DIRECTIONS FOR THIS TASK » Your response must be made up of each line in the data below that contains the string "polymer".

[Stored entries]
####

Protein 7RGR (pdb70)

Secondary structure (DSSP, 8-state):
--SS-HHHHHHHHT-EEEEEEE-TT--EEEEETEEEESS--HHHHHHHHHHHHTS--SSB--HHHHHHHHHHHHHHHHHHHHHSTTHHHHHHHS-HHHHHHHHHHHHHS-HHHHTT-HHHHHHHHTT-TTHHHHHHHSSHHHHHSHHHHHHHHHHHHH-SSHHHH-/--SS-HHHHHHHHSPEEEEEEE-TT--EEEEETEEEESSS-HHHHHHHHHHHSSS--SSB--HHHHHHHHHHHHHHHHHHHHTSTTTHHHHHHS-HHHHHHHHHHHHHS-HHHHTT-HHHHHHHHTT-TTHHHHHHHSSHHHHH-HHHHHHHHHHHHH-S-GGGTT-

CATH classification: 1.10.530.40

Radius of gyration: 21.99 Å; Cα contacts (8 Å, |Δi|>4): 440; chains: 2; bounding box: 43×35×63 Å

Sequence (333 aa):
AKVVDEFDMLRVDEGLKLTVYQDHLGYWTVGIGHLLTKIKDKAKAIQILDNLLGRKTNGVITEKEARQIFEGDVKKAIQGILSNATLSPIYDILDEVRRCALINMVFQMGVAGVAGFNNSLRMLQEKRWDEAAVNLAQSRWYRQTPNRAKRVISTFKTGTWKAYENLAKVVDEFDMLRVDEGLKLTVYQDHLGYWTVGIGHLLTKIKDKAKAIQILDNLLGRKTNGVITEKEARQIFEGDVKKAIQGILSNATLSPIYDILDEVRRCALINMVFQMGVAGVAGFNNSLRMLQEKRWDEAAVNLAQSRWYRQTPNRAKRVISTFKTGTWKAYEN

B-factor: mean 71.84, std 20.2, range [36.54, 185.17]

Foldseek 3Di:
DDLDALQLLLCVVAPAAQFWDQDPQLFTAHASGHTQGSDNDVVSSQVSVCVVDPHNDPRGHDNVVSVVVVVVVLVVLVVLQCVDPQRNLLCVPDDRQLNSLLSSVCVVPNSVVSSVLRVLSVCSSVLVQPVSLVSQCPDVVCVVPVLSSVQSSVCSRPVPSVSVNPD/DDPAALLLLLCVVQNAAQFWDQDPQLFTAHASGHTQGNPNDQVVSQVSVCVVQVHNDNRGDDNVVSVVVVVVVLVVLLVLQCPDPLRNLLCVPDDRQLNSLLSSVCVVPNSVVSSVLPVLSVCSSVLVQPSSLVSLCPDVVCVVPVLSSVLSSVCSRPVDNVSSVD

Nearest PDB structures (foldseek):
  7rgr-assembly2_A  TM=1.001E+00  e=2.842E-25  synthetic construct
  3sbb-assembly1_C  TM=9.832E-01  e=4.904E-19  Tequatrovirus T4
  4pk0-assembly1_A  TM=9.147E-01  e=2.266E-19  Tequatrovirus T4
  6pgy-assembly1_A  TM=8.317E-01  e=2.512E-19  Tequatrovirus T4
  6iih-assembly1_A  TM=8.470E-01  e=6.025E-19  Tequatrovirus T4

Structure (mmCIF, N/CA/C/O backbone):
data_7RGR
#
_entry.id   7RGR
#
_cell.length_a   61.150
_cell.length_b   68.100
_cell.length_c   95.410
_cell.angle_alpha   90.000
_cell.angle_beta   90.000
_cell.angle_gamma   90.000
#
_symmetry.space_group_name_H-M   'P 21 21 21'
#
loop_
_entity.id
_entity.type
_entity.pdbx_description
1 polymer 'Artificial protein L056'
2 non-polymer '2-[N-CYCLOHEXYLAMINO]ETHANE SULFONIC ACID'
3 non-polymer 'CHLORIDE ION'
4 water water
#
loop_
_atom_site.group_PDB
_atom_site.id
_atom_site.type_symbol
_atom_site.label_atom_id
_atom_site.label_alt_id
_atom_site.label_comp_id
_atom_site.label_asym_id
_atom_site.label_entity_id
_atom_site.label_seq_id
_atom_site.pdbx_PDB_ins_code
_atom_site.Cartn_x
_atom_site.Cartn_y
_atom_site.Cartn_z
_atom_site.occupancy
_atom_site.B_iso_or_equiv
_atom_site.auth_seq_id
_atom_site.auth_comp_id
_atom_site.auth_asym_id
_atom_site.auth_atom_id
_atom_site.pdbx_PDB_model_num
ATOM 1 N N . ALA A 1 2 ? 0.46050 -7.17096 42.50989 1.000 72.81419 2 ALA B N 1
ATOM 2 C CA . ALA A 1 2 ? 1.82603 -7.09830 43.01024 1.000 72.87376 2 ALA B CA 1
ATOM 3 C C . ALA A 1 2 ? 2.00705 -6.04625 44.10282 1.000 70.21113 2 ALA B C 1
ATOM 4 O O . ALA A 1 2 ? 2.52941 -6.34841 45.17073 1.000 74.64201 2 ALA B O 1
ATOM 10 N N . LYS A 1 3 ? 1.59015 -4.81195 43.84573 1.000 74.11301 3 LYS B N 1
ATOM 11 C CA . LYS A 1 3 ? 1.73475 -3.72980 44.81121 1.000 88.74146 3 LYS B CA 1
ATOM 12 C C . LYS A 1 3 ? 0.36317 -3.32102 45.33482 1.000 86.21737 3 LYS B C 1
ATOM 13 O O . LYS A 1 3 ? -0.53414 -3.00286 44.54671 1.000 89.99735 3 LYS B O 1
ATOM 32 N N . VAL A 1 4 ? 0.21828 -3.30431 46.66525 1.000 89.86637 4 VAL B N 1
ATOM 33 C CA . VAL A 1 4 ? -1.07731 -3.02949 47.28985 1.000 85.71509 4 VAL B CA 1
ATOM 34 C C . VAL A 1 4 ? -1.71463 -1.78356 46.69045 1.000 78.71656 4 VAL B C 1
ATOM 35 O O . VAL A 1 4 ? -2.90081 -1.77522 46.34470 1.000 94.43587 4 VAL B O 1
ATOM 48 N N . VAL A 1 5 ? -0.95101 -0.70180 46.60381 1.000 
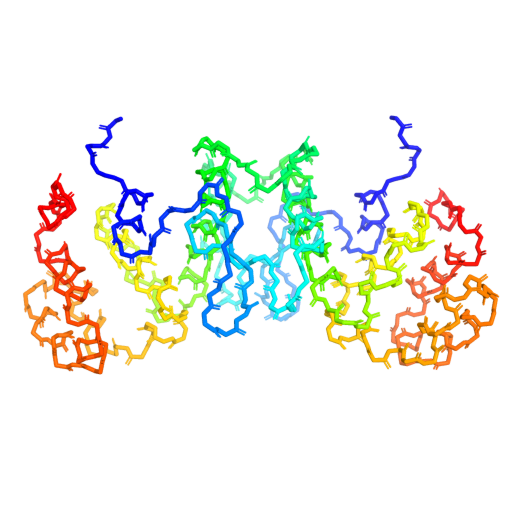93.00694 5 VAL B N 1
ATOM 49 C CA . VAL A 1 5 ? -1.38221 0.52242 45.94850 1.000 98.76153 5 VAL B CA 1
ATOM 50 C C . VAL A 1 5 ? -0.38551 0.82750 44.84230 1.000 91.82434 5 VAL B C 1
ATOM 51 O O . VAL A 1 5 ? 0.82794 0.68804 45.03332 1.000 88.16111 5 VAL B O 1
ATOM 64 N N . ASP A 1 6 ? -0.90025 1.18990 43.66942 1.000 82.90545 6 ASP B N 1
ATOM 65 C CA . ASP A 1 6 ? -0.07169 1.52658 42.52315 1.000 77.30335 6 ASP B CA 1
ATOM 66 C C . ASP A 1 6 ? -0.48184 2.89721 41.99890 1.000 68.98230 6 ASP B C 1
ATOM 67 O O . ASP A 1 6 ? -1.36462 3.56115 42.54832 1.000 65.66275 6 ASP B O 1
ATOM 76 N N . GLU A 1 7 ? 0.13761 3.29477 40.88659 1.000 64.42548 7 GLU B N 1
ATOM 77 C CA . GLU A 1 7 ? -0.11392 4.61503 40.32706 1.000 55.61020 7 GLU B CA 1
ATOM 78 C C . GLU A 1 7 ? -1.55007 4.76297 39.83764 1.000 63.85774 7 GLU B C 1
ATOM 79 O O . GLU A 1 7 ? -2.10952 5.86298 39.89666 1.000 57.32024 7 GLU B O 1
ATOM 91 N N . PHE A 1 8 ? -2.16275 3.68029 39.35487 1.000 68.76959 8 PHE B N 1
ATOM 92 C CA . PHE A 1 8 ? -3.55090 3.75557 38.90848 1.000 68.11062 8 PHE B CA 1
ATOM 93 C C . PHE A 1 8 ? -4.49709 4.03915 40.07054 1.000 64.87600 8 PHE B C 1
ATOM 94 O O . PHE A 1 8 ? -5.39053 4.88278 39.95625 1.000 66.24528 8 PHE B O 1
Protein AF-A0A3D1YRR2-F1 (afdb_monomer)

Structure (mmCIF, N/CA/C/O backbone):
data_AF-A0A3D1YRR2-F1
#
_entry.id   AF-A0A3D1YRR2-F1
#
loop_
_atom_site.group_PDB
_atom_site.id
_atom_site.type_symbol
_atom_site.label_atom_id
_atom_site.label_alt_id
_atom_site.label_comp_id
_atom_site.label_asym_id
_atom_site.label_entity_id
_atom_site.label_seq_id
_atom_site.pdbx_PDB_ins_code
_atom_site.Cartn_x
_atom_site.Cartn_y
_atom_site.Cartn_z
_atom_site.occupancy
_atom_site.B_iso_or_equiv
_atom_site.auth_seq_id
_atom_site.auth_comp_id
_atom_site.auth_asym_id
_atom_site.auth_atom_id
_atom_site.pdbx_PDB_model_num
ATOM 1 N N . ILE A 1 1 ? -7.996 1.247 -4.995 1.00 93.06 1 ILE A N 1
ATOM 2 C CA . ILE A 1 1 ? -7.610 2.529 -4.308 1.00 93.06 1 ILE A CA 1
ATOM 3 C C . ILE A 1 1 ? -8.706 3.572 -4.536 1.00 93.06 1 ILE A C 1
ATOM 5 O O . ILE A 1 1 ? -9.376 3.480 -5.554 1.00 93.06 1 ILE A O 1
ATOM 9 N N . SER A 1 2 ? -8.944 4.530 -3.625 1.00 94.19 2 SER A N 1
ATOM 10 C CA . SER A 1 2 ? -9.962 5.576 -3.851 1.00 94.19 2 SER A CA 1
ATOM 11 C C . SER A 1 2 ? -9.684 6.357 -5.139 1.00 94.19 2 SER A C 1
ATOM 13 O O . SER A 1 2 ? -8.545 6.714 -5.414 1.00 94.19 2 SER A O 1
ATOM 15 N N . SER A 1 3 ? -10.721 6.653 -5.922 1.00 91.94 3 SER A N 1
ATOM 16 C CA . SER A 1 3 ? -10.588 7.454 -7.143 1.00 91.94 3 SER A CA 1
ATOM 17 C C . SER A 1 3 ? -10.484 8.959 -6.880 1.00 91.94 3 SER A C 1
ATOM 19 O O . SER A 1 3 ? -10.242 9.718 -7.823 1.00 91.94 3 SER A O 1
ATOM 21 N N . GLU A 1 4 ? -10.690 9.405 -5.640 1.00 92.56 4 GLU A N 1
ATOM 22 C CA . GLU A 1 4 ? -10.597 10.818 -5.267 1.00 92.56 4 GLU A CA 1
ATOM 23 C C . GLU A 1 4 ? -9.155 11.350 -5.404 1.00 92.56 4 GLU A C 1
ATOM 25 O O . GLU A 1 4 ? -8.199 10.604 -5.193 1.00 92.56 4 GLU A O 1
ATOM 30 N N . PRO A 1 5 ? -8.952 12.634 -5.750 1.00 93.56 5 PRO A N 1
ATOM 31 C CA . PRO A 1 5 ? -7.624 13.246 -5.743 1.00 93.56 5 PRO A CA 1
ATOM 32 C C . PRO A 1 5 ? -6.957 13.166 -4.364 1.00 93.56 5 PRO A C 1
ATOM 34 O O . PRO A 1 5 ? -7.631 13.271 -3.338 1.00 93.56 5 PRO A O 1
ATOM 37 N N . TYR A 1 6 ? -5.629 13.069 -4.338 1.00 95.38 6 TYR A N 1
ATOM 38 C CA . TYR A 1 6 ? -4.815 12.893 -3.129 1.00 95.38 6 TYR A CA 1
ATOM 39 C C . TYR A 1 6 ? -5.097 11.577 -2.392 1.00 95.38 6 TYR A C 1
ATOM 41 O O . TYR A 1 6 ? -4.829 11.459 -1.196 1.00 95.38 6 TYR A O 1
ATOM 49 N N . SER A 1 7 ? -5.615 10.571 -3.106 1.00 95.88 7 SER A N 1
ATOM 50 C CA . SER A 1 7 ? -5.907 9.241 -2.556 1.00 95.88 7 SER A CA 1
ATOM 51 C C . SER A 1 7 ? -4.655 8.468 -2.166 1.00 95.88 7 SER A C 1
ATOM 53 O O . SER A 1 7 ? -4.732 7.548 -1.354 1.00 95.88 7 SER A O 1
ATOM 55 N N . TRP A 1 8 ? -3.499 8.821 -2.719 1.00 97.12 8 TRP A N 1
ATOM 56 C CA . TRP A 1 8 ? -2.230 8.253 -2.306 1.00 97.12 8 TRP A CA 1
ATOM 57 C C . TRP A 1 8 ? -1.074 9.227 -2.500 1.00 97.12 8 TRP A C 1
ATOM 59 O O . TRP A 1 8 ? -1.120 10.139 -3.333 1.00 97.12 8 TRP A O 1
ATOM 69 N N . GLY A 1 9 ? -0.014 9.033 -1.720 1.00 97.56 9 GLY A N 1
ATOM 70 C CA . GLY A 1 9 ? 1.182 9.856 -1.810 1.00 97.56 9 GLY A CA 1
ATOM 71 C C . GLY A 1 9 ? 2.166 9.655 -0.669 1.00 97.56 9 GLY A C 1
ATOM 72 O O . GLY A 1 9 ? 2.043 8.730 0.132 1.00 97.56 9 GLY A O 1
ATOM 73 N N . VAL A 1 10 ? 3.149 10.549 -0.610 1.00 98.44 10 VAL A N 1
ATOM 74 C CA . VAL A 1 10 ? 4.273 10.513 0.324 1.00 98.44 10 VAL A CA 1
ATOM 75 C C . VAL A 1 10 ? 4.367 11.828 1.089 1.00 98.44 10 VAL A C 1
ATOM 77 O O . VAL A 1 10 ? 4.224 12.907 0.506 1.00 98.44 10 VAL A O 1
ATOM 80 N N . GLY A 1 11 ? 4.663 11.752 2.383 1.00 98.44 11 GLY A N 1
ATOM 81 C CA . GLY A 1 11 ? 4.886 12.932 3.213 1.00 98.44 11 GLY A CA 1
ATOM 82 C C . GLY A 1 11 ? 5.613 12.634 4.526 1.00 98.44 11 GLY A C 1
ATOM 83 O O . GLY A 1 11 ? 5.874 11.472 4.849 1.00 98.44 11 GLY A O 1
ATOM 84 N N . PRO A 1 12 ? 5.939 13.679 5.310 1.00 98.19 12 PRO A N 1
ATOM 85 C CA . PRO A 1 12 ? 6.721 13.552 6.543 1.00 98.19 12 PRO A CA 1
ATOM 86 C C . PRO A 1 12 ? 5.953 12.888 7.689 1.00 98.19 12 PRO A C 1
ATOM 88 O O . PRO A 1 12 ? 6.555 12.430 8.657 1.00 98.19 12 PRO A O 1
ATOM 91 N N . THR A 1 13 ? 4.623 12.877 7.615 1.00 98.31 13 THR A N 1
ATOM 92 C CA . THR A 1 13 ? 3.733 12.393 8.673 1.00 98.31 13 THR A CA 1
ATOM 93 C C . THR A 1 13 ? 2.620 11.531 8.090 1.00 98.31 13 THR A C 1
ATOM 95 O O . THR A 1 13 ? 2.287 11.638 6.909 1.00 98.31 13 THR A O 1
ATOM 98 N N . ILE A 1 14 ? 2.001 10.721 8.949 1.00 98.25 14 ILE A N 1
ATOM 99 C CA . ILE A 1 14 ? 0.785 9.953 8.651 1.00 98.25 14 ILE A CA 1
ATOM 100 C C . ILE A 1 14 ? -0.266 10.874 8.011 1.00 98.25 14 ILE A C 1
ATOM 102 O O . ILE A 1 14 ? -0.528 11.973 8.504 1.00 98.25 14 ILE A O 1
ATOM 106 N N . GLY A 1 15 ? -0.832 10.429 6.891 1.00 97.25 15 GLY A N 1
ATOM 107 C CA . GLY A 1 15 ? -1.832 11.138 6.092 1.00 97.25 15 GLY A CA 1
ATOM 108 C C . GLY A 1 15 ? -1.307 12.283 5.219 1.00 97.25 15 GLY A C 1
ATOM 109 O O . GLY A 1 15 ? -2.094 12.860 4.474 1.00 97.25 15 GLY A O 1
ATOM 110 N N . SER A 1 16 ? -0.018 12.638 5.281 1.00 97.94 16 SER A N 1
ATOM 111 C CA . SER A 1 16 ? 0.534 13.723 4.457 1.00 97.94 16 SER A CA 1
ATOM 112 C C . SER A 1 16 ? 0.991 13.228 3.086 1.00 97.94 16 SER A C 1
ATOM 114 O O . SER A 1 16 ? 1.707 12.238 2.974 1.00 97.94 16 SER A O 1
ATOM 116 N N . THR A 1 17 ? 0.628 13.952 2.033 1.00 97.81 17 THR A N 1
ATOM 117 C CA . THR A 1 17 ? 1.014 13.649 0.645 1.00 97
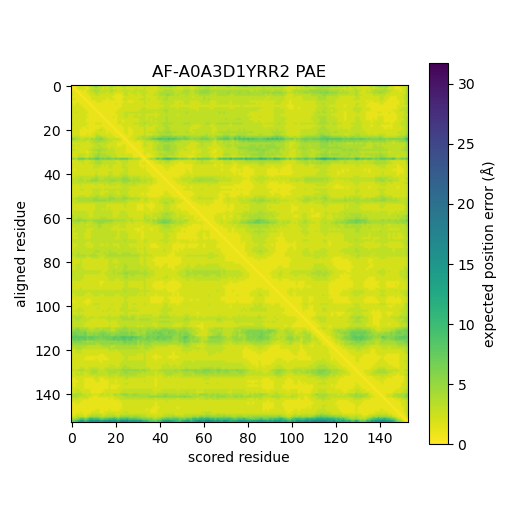.81 17 THR A CA 1
ATOM 118 C C . THR A 1 17 ? 1.765 14.821 -0.005 1.00 97.81 17 THR A C 1
ATOM 120 O O . THR A 1 17 ? 1.678 15.055 -1.213 1.00 97.81 17 THR A O 1
ATOM 123 N N . GLU A 1 18 ? 2.437 15.639 0.813 1.00 97.44 18 GLU A N 1
ATOM 124 C CA . GLU A 1 18 ? 3.043 16.908 0.383 1.00 97.44 18 GLU A CA 1
ATOM 125 C C . GLU A 1 18 ? 4.330 16.749 -0.442 1.00 97.44 18 GLU A C 1
ATOM 127 O O . GLU A 1 18 ? 4.676 17.659 -1.193 1.00 97.44 18 GLU A O 1
ATOM 132 N N . TRP A 1 19 ? 5.049 15.628 -0.313 1.00 97.31 19 TRP A N 1
ATOM 133 C CA . TRP A 1 19 ? 6.283 15.388 -1.073 1.00 97.31 19 TRP A CA 1
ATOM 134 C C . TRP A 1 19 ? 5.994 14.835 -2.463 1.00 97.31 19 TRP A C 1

####

OUTPUT FOR THIS EXERCISE »
1 polymer 'Artificial protein L056'
2 non-polymer '2-[N-CYCLOHEXYLAMINO]ETHANE SULFONIC ACID'
3 non-polymer 'CHLORIDE ION'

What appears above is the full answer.